_PROBLEM DESCRIPTION_
Restrict the output to the lines below starting at the one that contains "ATOM 76 N N" and ending at the one that contains "ATOM 94 C C", and restate them word for word, both ends included.

_INFORMATION_
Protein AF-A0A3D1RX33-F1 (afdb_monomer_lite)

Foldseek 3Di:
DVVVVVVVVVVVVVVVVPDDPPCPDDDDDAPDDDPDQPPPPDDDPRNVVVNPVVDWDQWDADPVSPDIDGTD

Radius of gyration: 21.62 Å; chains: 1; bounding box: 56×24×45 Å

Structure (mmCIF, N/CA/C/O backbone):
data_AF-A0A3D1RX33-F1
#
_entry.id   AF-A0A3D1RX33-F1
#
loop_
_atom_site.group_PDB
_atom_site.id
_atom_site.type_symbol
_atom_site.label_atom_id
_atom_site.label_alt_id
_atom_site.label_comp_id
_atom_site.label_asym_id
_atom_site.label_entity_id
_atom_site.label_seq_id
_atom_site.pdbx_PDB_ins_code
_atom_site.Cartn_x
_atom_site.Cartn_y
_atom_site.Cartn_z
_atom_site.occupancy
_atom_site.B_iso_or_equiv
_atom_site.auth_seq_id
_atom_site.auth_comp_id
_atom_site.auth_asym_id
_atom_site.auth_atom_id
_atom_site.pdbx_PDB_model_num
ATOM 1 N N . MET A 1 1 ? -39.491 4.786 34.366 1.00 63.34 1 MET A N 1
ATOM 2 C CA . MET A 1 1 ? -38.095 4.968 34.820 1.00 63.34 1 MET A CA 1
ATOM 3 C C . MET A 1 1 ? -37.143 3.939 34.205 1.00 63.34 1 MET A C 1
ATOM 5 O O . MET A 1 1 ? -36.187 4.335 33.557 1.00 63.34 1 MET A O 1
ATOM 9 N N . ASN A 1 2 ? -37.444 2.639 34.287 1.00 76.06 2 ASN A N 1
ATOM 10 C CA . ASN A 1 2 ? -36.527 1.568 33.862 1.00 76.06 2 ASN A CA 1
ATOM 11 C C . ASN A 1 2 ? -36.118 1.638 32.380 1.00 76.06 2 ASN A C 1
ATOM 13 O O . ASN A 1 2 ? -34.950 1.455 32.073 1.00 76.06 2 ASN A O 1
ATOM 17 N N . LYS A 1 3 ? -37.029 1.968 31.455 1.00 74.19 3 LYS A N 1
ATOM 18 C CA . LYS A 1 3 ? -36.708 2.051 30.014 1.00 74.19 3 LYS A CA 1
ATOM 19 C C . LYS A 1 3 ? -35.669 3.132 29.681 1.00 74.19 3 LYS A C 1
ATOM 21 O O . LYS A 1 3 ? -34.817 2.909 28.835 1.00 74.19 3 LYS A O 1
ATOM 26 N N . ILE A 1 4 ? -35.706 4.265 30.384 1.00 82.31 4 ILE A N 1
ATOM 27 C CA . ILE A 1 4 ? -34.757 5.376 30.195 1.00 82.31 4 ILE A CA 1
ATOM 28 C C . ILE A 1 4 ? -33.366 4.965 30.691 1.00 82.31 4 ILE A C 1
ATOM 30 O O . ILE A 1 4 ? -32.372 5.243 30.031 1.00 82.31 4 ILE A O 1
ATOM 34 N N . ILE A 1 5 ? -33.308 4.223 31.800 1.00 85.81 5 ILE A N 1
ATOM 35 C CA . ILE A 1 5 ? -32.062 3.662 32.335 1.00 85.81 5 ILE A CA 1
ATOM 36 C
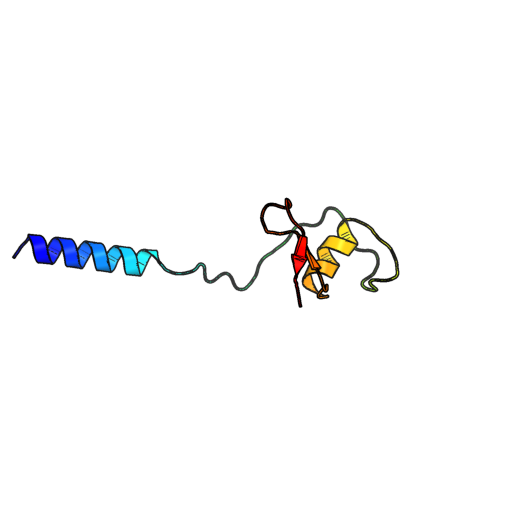 C . ILE A 1 5 ? -31.446 2.670 31.337 1.00 85.81 5 ILE A C 1
ATOM 38 O O . ILE A 1 5 ? -30.254 2.745 31.069 1.00 85.81 5 ILE A O 1
ATOM 42 N N . HIS A 1 6 ? -32.248 1.796 30.718 1.00 83.69 6 HIS A N 1
ATOM 43 C CA . HIS A 1 6 ? -31.748 0.846 29.715 1.00 83.69 6 HIS A CA 1
ATOM 44 C C . HIS A 1 6 ? -31.221 1.542 28.453 1.00 83.69 6 HIS A C 1
ATOM 46 O O . HIS A 1 6 ? -30.175 1.155 27.941 1.00 83.69 6 HIS A O 1
ATOM 52 N N . VAL A 1 7 ? -31.907 2.585 27.970 1.00 89.12 7 VAL A N 1
ATOM 53 C CA . VAL A 1 7 ? -31.442 3.382 26.821 1.00 89.12 7 VAL A CA 1
ATOM 54 C C . VAL A 1 7 ? -30.153 4.132 27.160 1.00 89.12 7 VAL A C 1
ATOM 56 O O . VAL A 1 7 ? -29.222 4.129 26.359 1.00 89.12 7 VAL A O 1
ATOM 59 N N . GLY A 1 8 ? -30.066 4.718 28.356 1.00 90.56 8 GLY A N 1
ATOM 60 C CA . GLY A 1 8 ? -28.851 5.382 28.829 1.00 90.56 8 GLY A CA 1
ATOM 61 C C . GLY A 1 8 ? -27.662 4.425 28.927 1.00 90.56 8 GLY A C 1
ATOM 62 O O . GLY A 1 8 ? -26.577 4.750 28.452 1.00 90.56 8 GLY A O 1
ATOM 63 N N . ILE A 1 9 ? -27.878 3.218 29.461 1.00 91.62 9 ILE A N 1
ATOM 64 C CA . ILE A 1 9 ? -26.850 2.170 29.527 1.00 91.62 9 ILE A CA 1
ATOM 65 C C . ILE A 1 9 ? -26.408 1.757 28.122 1.00 91.62 9 ILE A C 1
ATOM 67 O O . ILE A 1 9 ? -25.209 1.705 27.874 1.00 91.62 9 ILE A O 1
ATOM 71 N N . ALA A 1 10 ? -27.346 1.512 27.202 1.00 89.19 10 ALA A N 1
ATOM 72 C CA . ALA A 1 10 ? -27.037 1.096 25.832 1.00 89.19 10 ALA A CA 1
ATOM 73 C C . ALA A 1 10 ? -26.254 2.161 25.043 1.00 89.19 10 ALA A C 1
ATOM 75 O O . ALA A 1 10 ? -25.323 1.837 24.307 1.00 89.19 10 ALA A O 1
ATOM 76 N N . ALA A 1 11 ? -26.605 3.438 25.207 1.00 87.88 11 ALA A N 1
ATOM 77 C CA . ALA A 1 11 ? -25.884 4.539 24.575 1.00 87.88 11 ALA A CA 1
ATOM 78 C C . ALA A 1 11 ? -24.464 4.690 25.148 1.00 87.88 11 ALA A C 1
ATOM 80 O O . ALA A 1 11 ? -23.510 4.904 24.400 1.00 87.88 11 ALA A O 1
ATOM 81 N N . PHE A 1 12 ? -24.310 4.530 26.465 1.00 87.62 12 PHE A N 1
ATOM 82 C CA . PHE A 1 12 ? -23.009 4.600 27.122 1.00 87.62 12 PHE A CA 1
ATOM 83 C C . PHE A 1 12 ? -22.094 3.436 26.721 1.00 87.62 12 PHE A C 1
ATOM 85 O O . PHE A 1 12 ? -20.926 3.661 26.412 1.00 87.62 12 PHE A O 1
ATOM 92 N N . THR A 1 13 ? -22.607 2.204 26.644 1.00 87.75 13 THR A N 1
ATOM 93 C CA . THR A 1 13 ? -21.814 1.062 26.160 1.00 87.75 13 THR A CA 1
ATOM 94 C C . THR A 1 13 ? -21.415 1.216 24.698 1.00 87.75 13 THR A C 1
ATOM 96 O O . THR A 1 13 ? -20.267 0.934 24.369 1.00 87.75 13 THR A O 1
ATOM 99 N N . ALA A 1 14 ? -22.297 1.719 23.829 1.00 85.25 14 ALA A N 1
ATOM 100 C CA . ALA A 1 14 ? -21.937 2.003 22.439 1.00 85.25 14 ALA A CA 1
ATOM 101 C C . ALA A 1 14 ? -20.797 3.033 22.336 1.00 85.25 14 ALA A C 1
ATOM 103 O O . ALA A 1 14 ? -19.865 2.847 21.557 1.00 85.25 14 ALA A O 1
ATOM 104 N N . PHE A 1 15 ? -20.833 4.080 23.165 1.00 83.12 15 PHE A N 1
ATOM 105 C CA . PHE A 1 15 ? -19.777 5.089 23.219 1.00 83.12 15 PHE A CA 1
ATOM 106 C C . PHE A 1 15 ? -18.447 4.507 23.722 1.00 83.12 15 PHE A C 1
ATOM 108 O O . PHE A 1 15 ? -17.415 4.703 23.084 1.00 83.12 15 PHE A O 1
ATOM 115 N N . VAL A 1 16 ? -18.466 3.724 24.804 1.00 81.44 16 VAL A N 1
ATOM 116 C CA . VAL A 1 16 ? -17.258 3.098 25.373 1.00 81.44 16 VAL A CA 1
ATOM 117 C C . VAL A 1 16 ? -16.645 2.048 
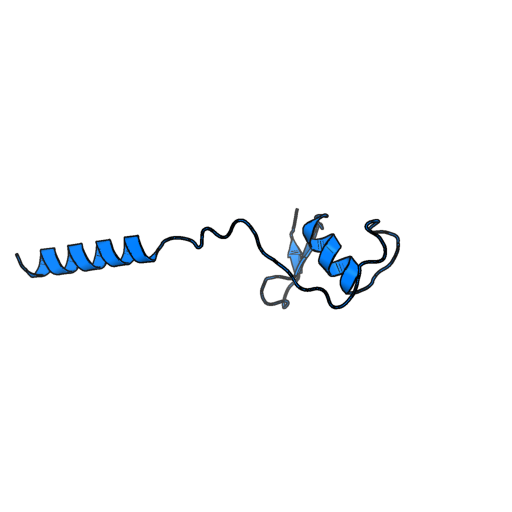24.437 1.00 81.44 16 VAL A C 1
ATOM 119 O O . VAL A 1 16 ? -15.428 1.899 24.408 1.00 81.44 16 VAL A O 1
ATOM 122 N N . VAL A 1 17 ? -17.452 1.337 23.647 1.00 79.00 17 VAL A N 1
ATOM 123 C CA . VAL A 1 17 ? -16.960 0.332 22.684 1.00 79.00 17 VAL A CA 1
ATOM 124 C C . VAL A 1 17 ? -16.462 0.972 21.380 1.00 79.00 17 VAL A C 1
ATOM 126 O O . VAL A 1 17 ? -15.687 0.359 20.654 1.00 79.00 17 VAL A O 1
ATOM 129 N N . SER A 1 18 ? -16.841 2.220 21.091 1.00 74.19 18 SER A N 1
ATOM 130 C CA . SER A 1 18 ? -16.403 2.954 19.893 1.00 74.19 18 SER A CA 1
ATOM 131 C C . SER A 1 18 ? -14.980 3.529 19.964 1.00 74.19 18 SER A C 1
ATOM 133 O O . SER A 1 18 ? -14.616 4.355 19.125 1.00 74.19 18 SER A O 1
ATOM 135 N N . THR A 1 19 ? -14.155 3.126 20.939 1.00 67.94 19 THR A N 1
ATOM 136 C CA . THR A 1 19 ? -12.765 3.588 20.985 1.00 67.94 19 THR A CA 1
ATOM 137 C C . THR A 1 19 ? -12.031 3.107 19.736 1.00 67.94 19 THR A C 1
ATOM 139 O O . THR A 1 19 ? -11.952 1.917 19.435 1.00 67.94 19 THR A O 1
ATOM 142 N N . ASN A 1 20 ? -11.508 4.060 18.965 1.00 69.19 20 ASN A N 1
ATOM 143 C CA . ASN A 1 20 ? -10.615 3.741 17.862 1.00 69.19 20 ASN A CA 1
ATOM 144 C C . ASN A 1 20 ? -9.404 2.995 18.430 1.00 69.19 20 ASN A C 1
ATOM 146 O O . ASN A 1 20 ? -8.894 3.363 19.491 1.00 69.19 20 ASN A O 1
ATOM 150 N N . ALA A 1 21 ? -8.936 1.964 17.730 1.00 67.44 21 ALA A N 1
ATOM 151 C CA . ALA A 1 21 ? -7.684 1.314 18.085 1.00 67.44 21 ALA A CA 1
ATOM 152 C C . ALA A 1 21 ? -6.559 2.363 18.037 1.00 67.44 21 ALA A C 1
ATOM 154 O O . ALA A 1 21 ? -6.179 2.819 16.960 1.00 67.44 21 ALA A O 1
ATOM 155 N N . ILE A 1 22 ? -6.042 2.766 19.205 1.00 70.12 22 ILE A N 1
ATOM 156 C CA . ILE A 1 22 ? -4.867 3.641 19.334 1.00 70.12 22 ILE A CA 1
ATOM 157 C C . ILE A 1 22 ? -3.626 2.778 19.082 1.00 70.12 22 ILE A C 1
ATOM 159 O O . ILE A 1 22 ? -2.857 2.462 19.985 1.00 70.12 22 ILE A O 1
ATOM 163 N N . ALA A 1 23 ? -3.478 2.314 17.846 1.00 72.25 23 ALA A N 1
ATOM 164 C CA . ALA A 1 23 ? -2.269 1.671 17.364 1.00 72.25 23 ALA A CA 1
ATOM 165 C C . ALA A 1 23 ? -1.600 2.636 16.385 1.00 72.25 23 ALA A C 1
ATOM 167 O O . ALA A 1 23 ? -1.837 2.583 15.183 1.00 72.25 23 ALA A O 1
ATOM 168 N N . GLU A 1 24 ? -0.806 3.562 16.926 1.00 82.19 24 GLU A N 1
ATOM 169 C CA . GLU A 1 24 ? -0.008 4.498 16.122 1.00 82.19 24 GLU A CA 1
ATOM 170 C C . GLU A 1 24 ? 1.076 3.759 15.321 1.00 82.19 24 GLU A C 1
ATOM 172 O O . GLU A 1 24 ? 1.399 4.132 14.197 1.00 82.19 24 GLU A O 1
ATOM 177 N N . THR A 1 25 ? 1.585 2.658 15.876 1.00 88.81 25 THR A N 1
ATOM 178 C CA . THR A 1 25 ? 2.654 1.861 15.276 1.00 88.81 25 THR A CA 1
ATOM 179 C C . THR A 1 25 ? 2.110 0.557 14.710 1.00 88.81 25 THR A C 1
ATOM 181 O O . THR A 1 25 ? 1.452 -0.215 15.410 1.00 88.81 25 THR A O 1
ATOM 184 N N . VAL A 1 26 ? 2.459 0.271 13.455 1.00 88.88 26 VAL A N 1
ATOM 185 C CA . VAL A 1 26 ? 2.189 -1.007 12.789 1.00 88.88 26 VAL A CA 1
ATOM 186 C C . VAL A 1 26 ? 3.502 -1.677 12.386 1.00 88.88 26 VAL A C 1
ATOM 188 O O . VAL A 1 26 ? 4.383 -1.045 11.808 1.00 88.88 26 VAL A O 1
ATOM 191 N N . THR A 1 27 ? 3.627 -2.974 12.668 1.00 92.81 27 THR A N 1
ATOM 192 C CA . THR A 1 27 ? 4.751 -3.795 12.196 1.00 92.81 27 THR A CA 1
ATOM 193 C C . THR A 1 27 ? 4.313 -4.585 10.970 1.00 92.81 27 THR A C 1
ATOM 195 O O . THR A 1 27 ? 3.371 -5.373 11.043 1.00 92.81 27 THR A O 1
ATOM 198 N N . ILE A 1 28 ? 5.009 -4.397 9.847 1.00 91.88 28 ILE A N 1
ATOM 199 C CA . ILE A 1 28 ? 4.712 -5.058 8.571 1.00 91.88 28 ILE A CA 1
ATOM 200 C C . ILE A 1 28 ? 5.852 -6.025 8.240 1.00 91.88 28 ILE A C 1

_ANSWER FOR THE TASK_
ATOM 76 N N . ALA A 1 11 ? -26.605 3.438 25.207 1.00 87.88 11 ALA A N 1
ATOM 77 C CA . ALA A 1 11 ? -25.884 4.539 24.575 1.00 87.88 11 ALA A CA 1
ATOM 78 C C . ALA A 1 11 ? -24.464 4.690 25.148 1.00 87.88 11 ALA A C 1
ATOM 80 O O . ALA A 1 11 ? -23.510 4.904 24.400 1.00 87.88 11 ALA A O 1
ATOM 81 N N . PHE A 1 12 ? -24.310 4.530 26.465 1.00 87.62 12 PHE A N 1
ATOM 82 C CA . PHE A 1 12 ? -23.009 4.600 27.122 1.00 87.62 12 PHE A CA 1
ATOM 83 C C . PHE A 1 12 ? -22.094 3.436 26.721 1.00 87.62 12 PHE A C 1
ATOM 85 O O . PHE A 1 12 ? -20.926 3.661 26.412 1.00 87.62 12 PHE A O 1
ATOM 92 N N . THR A 1 13 ? -22.607 2.204 26.644 1.00 87.75 13 THR A N 1
ATOM 93 C CA . THR A 1 13 ? -21.814 1.062 26.160 1.00 87.75 13 THR A CA 1
ATOM 94 C C . THR A 1 13 ? -21.415 1.216 24.698 1.00 87.75 13 THR A C 1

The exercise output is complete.